PROVIDED MATERIAL:
════════
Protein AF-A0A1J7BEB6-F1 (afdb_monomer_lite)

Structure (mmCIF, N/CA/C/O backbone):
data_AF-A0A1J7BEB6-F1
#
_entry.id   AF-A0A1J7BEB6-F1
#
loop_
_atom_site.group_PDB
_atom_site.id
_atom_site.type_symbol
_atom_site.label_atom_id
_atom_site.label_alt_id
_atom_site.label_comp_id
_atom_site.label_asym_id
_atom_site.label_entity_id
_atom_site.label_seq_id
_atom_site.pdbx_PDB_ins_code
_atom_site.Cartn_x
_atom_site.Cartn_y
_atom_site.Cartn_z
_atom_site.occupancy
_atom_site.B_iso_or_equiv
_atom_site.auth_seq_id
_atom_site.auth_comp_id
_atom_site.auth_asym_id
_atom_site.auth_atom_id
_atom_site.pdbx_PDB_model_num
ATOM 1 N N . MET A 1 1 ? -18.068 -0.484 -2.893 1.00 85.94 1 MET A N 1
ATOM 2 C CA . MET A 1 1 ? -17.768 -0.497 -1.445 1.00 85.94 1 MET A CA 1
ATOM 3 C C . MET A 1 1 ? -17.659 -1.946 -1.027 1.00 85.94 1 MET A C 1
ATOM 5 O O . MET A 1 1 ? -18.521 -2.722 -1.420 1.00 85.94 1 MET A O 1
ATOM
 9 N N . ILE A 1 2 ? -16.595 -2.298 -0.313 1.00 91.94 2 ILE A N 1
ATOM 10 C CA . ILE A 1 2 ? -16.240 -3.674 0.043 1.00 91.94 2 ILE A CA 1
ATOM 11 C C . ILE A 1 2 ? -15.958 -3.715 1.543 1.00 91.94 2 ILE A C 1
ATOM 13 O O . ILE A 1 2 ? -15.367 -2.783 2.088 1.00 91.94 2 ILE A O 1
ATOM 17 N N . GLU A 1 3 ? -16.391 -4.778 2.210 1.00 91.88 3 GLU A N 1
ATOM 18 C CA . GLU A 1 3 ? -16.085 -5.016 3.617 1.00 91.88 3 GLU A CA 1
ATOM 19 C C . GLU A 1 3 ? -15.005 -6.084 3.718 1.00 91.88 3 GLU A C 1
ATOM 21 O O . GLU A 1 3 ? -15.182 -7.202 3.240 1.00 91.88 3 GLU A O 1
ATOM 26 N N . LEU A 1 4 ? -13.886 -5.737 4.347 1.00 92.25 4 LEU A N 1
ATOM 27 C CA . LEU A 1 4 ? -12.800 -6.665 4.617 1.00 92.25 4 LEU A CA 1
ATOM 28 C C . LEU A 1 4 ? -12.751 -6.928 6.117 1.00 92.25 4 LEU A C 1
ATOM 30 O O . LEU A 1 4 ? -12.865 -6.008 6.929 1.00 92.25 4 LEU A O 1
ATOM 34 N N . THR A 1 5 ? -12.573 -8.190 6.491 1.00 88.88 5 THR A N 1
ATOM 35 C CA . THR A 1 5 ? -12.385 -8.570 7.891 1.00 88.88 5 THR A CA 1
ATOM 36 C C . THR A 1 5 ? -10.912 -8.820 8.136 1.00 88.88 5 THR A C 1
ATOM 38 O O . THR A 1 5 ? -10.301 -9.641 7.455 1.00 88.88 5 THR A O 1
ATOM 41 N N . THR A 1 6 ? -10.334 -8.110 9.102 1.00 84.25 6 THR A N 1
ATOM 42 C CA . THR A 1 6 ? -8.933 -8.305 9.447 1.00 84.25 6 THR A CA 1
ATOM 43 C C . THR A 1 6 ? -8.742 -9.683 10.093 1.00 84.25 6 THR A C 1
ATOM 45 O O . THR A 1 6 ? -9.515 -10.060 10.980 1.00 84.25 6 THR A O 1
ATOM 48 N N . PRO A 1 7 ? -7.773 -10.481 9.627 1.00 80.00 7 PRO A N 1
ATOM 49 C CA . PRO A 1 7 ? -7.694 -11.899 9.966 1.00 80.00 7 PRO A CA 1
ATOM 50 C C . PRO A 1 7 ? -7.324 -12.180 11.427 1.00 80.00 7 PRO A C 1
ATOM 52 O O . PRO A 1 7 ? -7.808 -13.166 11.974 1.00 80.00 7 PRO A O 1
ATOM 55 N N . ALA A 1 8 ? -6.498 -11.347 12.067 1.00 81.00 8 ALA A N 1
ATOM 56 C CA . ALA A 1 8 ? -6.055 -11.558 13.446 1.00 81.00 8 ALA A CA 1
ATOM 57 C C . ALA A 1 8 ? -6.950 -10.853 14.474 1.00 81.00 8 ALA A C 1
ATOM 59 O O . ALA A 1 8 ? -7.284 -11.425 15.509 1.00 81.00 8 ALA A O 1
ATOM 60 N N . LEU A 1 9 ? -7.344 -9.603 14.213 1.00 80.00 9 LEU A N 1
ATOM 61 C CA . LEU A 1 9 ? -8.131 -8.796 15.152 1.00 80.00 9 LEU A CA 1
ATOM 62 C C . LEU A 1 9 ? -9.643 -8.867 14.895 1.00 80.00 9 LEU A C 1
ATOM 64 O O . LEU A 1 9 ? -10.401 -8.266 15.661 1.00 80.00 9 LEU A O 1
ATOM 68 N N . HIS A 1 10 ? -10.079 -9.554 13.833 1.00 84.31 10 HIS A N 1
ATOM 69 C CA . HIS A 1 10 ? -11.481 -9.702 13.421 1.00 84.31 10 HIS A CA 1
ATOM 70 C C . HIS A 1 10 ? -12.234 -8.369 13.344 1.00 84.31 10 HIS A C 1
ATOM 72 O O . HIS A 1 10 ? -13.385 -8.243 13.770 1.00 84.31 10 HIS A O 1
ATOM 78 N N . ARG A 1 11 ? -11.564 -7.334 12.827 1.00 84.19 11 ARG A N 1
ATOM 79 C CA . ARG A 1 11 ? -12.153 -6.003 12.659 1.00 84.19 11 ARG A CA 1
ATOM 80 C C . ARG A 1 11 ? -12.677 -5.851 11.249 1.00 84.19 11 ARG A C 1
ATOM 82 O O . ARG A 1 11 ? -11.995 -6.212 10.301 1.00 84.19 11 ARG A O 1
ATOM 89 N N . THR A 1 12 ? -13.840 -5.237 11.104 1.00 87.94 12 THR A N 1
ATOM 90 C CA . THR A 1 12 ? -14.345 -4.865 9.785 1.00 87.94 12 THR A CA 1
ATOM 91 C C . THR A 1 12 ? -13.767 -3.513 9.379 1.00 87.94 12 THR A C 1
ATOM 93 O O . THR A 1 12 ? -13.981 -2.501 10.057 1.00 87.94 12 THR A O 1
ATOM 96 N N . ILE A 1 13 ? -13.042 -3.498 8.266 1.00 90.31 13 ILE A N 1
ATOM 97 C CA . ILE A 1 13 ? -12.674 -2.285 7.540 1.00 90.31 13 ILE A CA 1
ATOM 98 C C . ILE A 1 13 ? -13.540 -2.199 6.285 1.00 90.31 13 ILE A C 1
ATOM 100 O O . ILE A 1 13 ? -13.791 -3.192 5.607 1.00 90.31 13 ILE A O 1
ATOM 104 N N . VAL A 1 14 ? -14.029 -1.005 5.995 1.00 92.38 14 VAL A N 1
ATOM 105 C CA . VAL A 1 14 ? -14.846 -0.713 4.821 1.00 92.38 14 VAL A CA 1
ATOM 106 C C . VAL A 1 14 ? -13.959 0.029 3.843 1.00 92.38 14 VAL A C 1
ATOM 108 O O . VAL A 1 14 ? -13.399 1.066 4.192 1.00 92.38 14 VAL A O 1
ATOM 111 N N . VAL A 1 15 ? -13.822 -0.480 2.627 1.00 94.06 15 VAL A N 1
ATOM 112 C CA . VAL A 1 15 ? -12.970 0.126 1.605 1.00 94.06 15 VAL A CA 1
════════
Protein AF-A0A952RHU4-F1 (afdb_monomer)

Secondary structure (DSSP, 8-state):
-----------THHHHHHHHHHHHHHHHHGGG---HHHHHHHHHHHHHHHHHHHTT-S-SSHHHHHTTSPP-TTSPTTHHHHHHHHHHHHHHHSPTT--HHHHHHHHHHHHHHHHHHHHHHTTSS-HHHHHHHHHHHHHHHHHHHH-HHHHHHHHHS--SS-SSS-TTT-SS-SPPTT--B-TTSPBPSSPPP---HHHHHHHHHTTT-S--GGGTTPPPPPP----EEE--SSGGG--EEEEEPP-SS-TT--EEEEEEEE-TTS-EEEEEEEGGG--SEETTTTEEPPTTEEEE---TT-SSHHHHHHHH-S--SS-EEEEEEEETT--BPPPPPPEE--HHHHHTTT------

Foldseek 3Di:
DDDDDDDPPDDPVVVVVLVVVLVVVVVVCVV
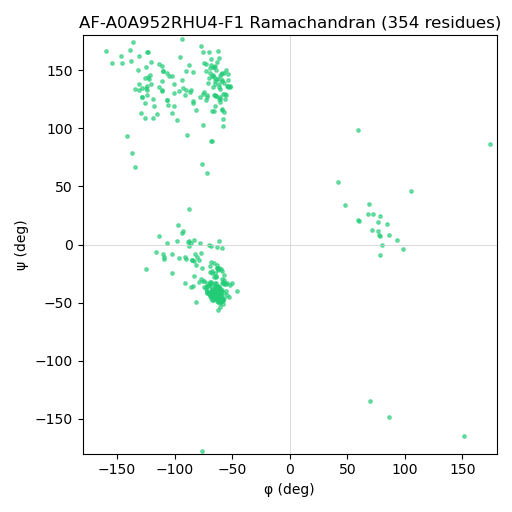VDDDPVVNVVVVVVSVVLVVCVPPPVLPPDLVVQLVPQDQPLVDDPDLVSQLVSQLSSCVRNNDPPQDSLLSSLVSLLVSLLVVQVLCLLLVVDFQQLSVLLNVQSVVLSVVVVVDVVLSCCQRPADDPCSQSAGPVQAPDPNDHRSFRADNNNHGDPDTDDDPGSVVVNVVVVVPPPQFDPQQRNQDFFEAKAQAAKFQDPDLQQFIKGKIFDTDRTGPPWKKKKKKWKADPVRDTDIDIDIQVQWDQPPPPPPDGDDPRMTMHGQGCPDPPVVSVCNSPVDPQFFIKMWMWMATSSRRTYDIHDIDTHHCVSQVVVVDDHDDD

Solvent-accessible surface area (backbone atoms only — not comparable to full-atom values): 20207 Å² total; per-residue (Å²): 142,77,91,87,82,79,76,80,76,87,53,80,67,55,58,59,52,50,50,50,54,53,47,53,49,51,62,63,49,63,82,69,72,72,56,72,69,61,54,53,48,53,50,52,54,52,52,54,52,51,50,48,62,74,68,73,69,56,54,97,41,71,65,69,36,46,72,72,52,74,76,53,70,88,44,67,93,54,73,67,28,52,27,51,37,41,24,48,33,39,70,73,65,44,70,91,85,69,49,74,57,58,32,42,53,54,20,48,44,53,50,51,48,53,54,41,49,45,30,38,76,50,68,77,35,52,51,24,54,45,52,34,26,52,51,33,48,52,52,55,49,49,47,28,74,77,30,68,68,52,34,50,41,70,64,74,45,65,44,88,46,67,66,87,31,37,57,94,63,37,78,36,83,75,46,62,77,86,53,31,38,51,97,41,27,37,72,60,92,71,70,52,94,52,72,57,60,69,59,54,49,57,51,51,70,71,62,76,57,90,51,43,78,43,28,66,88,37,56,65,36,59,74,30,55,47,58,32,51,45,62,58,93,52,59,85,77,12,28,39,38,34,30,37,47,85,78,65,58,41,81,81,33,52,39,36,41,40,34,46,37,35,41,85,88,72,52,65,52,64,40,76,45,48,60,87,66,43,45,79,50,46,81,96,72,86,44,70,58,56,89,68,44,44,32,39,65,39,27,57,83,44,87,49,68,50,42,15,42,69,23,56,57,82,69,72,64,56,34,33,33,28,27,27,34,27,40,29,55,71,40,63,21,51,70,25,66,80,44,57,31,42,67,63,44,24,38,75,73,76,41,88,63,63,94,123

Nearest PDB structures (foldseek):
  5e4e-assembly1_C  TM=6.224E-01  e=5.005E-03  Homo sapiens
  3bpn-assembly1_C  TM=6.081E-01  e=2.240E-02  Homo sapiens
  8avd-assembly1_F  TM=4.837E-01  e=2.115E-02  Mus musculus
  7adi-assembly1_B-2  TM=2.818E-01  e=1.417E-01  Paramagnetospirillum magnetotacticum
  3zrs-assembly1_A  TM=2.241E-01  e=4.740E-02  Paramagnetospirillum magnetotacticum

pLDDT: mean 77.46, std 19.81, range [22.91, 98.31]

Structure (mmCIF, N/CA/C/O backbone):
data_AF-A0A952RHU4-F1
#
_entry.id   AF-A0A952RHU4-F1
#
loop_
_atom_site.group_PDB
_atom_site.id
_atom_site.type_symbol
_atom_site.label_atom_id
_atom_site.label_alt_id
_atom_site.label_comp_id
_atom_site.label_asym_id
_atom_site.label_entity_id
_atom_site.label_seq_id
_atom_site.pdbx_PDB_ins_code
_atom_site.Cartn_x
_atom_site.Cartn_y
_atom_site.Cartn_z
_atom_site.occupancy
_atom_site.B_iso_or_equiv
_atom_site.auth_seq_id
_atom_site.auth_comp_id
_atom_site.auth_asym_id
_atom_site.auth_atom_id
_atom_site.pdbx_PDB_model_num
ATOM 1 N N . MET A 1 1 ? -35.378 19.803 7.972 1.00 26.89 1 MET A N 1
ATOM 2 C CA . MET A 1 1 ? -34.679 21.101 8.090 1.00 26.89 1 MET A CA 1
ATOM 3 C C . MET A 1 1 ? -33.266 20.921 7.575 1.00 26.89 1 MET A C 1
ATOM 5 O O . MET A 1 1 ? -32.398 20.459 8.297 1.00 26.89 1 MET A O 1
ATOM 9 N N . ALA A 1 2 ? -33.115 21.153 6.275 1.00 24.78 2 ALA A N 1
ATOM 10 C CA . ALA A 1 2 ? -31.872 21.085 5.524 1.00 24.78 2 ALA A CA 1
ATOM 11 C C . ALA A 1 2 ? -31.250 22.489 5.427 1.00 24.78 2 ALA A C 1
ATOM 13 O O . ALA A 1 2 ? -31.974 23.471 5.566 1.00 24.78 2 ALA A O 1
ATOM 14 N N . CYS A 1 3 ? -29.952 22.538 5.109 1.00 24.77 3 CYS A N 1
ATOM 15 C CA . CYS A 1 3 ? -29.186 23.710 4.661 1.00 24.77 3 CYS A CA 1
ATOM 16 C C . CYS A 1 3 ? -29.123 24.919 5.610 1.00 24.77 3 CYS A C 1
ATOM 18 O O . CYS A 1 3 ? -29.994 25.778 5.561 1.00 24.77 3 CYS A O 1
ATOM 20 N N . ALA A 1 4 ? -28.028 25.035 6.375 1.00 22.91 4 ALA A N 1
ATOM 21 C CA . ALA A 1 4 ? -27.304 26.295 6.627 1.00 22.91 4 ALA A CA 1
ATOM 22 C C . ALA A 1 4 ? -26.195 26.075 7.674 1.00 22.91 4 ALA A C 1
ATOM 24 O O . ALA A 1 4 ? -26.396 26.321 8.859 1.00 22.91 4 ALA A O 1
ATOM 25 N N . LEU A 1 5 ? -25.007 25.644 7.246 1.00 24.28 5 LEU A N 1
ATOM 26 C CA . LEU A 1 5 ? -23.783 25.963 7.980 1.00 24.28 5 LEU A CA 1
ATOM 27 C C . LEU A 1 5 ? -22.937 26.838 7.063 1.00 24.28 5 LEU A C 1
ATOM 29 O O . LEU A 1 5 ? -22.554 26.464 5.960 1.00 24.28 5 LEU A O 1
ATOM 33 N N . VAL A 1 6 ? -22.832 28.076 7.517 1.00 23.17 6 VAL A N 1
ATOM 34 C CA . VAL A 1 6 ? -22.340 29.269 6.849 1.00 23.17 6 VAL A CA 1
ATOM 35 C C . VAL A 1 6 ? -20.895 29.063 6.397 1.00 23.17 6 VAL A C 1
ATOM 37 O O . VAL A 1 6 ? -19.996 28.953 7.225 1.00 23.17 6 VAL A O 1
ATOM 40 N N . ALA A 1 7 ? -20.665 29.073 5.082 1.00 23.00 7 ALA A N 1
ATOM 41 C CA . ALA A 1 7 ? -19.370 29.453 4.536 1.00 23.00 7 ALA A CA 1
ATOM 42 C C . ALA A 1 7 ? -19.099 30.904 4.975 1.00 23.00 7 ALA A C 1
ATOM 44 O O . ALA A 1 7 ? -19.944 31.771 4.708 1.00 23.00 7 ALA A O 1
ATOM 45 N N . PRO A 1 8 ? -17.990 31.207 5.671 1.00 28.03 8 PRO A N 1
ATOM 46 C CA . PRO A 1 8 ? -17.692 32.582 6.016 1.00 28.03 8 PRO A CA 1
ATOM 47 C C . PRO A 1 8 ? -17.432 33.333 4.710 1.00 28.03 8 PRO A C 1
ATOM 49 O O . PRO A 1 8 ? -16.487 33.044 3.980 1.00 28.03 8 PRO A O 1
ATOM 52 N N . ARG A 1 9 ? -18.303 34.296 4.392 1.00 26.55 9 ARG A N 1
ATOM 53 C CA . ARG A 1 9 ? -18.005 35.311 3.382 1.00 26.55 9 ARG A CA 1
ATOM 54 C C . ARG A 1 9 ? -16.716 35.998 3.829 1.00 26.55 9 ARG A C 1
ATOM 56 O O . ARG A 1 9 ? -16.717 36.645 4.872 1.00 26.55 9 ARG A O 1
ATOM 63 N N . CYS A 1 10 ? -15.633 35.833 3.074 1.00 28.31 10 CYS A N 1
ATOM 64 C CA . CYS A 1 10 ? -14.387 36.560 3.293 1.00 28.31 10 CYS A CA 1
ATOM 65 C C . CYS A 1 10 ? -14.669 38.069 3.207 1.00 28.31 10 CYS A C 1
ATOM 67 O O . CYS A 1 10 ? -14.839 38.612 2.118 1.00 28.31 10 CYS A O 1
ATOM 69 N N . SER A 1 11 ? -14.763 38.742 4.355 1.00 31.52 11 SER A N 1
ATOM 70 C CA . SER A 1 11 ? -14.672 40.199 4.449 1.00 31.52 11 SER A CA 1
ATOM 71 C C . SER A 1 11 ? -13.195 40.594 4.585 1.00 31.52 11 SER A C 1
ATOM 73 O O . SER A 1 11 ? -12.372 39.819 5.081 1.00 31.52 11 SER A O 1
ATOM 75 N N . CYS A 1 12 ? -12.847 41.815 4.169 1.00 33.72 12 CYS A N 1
════════
Leave out every line above except those from the line with "ATOM 79 C CA" up to and including the line with "ATOM 112 C CA", and copy those exactly.

FINISHED TASK:
ATOM 79 C CA . ARG A 1 11 ? -12.153 -6.003 12.659 1.00 84.19 11 ARG A CA 1
ATOM 80 C C . ARG A 1 11 ? -12.677 -5.851 11.249 1.00 84.19 11 ARG A C 1
ATOM 82 O O . ARG A 1 11 ? -11.995 -6.212 10.301 1.00 84.19 11 ARG A O 1
ATOM 89 N N . THR A 1 12 ? -13.840 -5.237 11.104 1.00 87.94 12 THR A N 1
ATOM 90 C CA . THR A 1 12 ? -14.345 -4.865 9.785 1.00 87.94 12 THR A CA 1
ATOM 91 C C . THR A 1 12 ? -13.767 -3.513 9.379 1.00 87.94 12 THR A C 1
ATOM 93 O O . THR A 1 12 ? -13.981 -2.501 10.057 1.00 87.94 12 THR A O 1
ATOM 96 N N . ILE A 1 13 ? -13.042 -3.498 8.266 1.00 90.31 13 ILE A N 1
ATOM 97 C CA . ILE A 1 13 ? -12.674 -2.285 7.540 1.00 90.31 13 ILE A CA 1
ATOM 98 C C . ILE A 1 13 ? -13.540 -2.199 6.285 1.00 90.31 13 ILE A C 1
ATOM 100 O O . ILE A 1 13 ? -13.791 -3.192 5.607 1.00 90.31 13 ILE A O 1
ATOM 104 N N . VAL A 1 14 ? -14.029 -1.005 5.995 1.00 92.38 14 VAL A N 1
ATOM 105 C CA . VAL A 1 14 ? -14.846 -0.713 4.821 1.00 92.38 14 VAL A CA 1
ATOM 106 C C . VAL A 1 14 ? -13.959 0.029 3.843 1.00 92.38 14 VAL A C 1
ATOM 108 O O . VAL A 1 14 ? -13.399 1.066 4.192 1.00 92.38 14 VAL A O 1
ATOM 111 N N . VAL A 1 15 ? -13.822 -0.480 2.627 1.00 94.06 15 VAL A N 1
ATOM 112 C CA . VAL A 1 15 ? -12.970 0.126 1.605 1.00 94.06 15 VAL A CA 1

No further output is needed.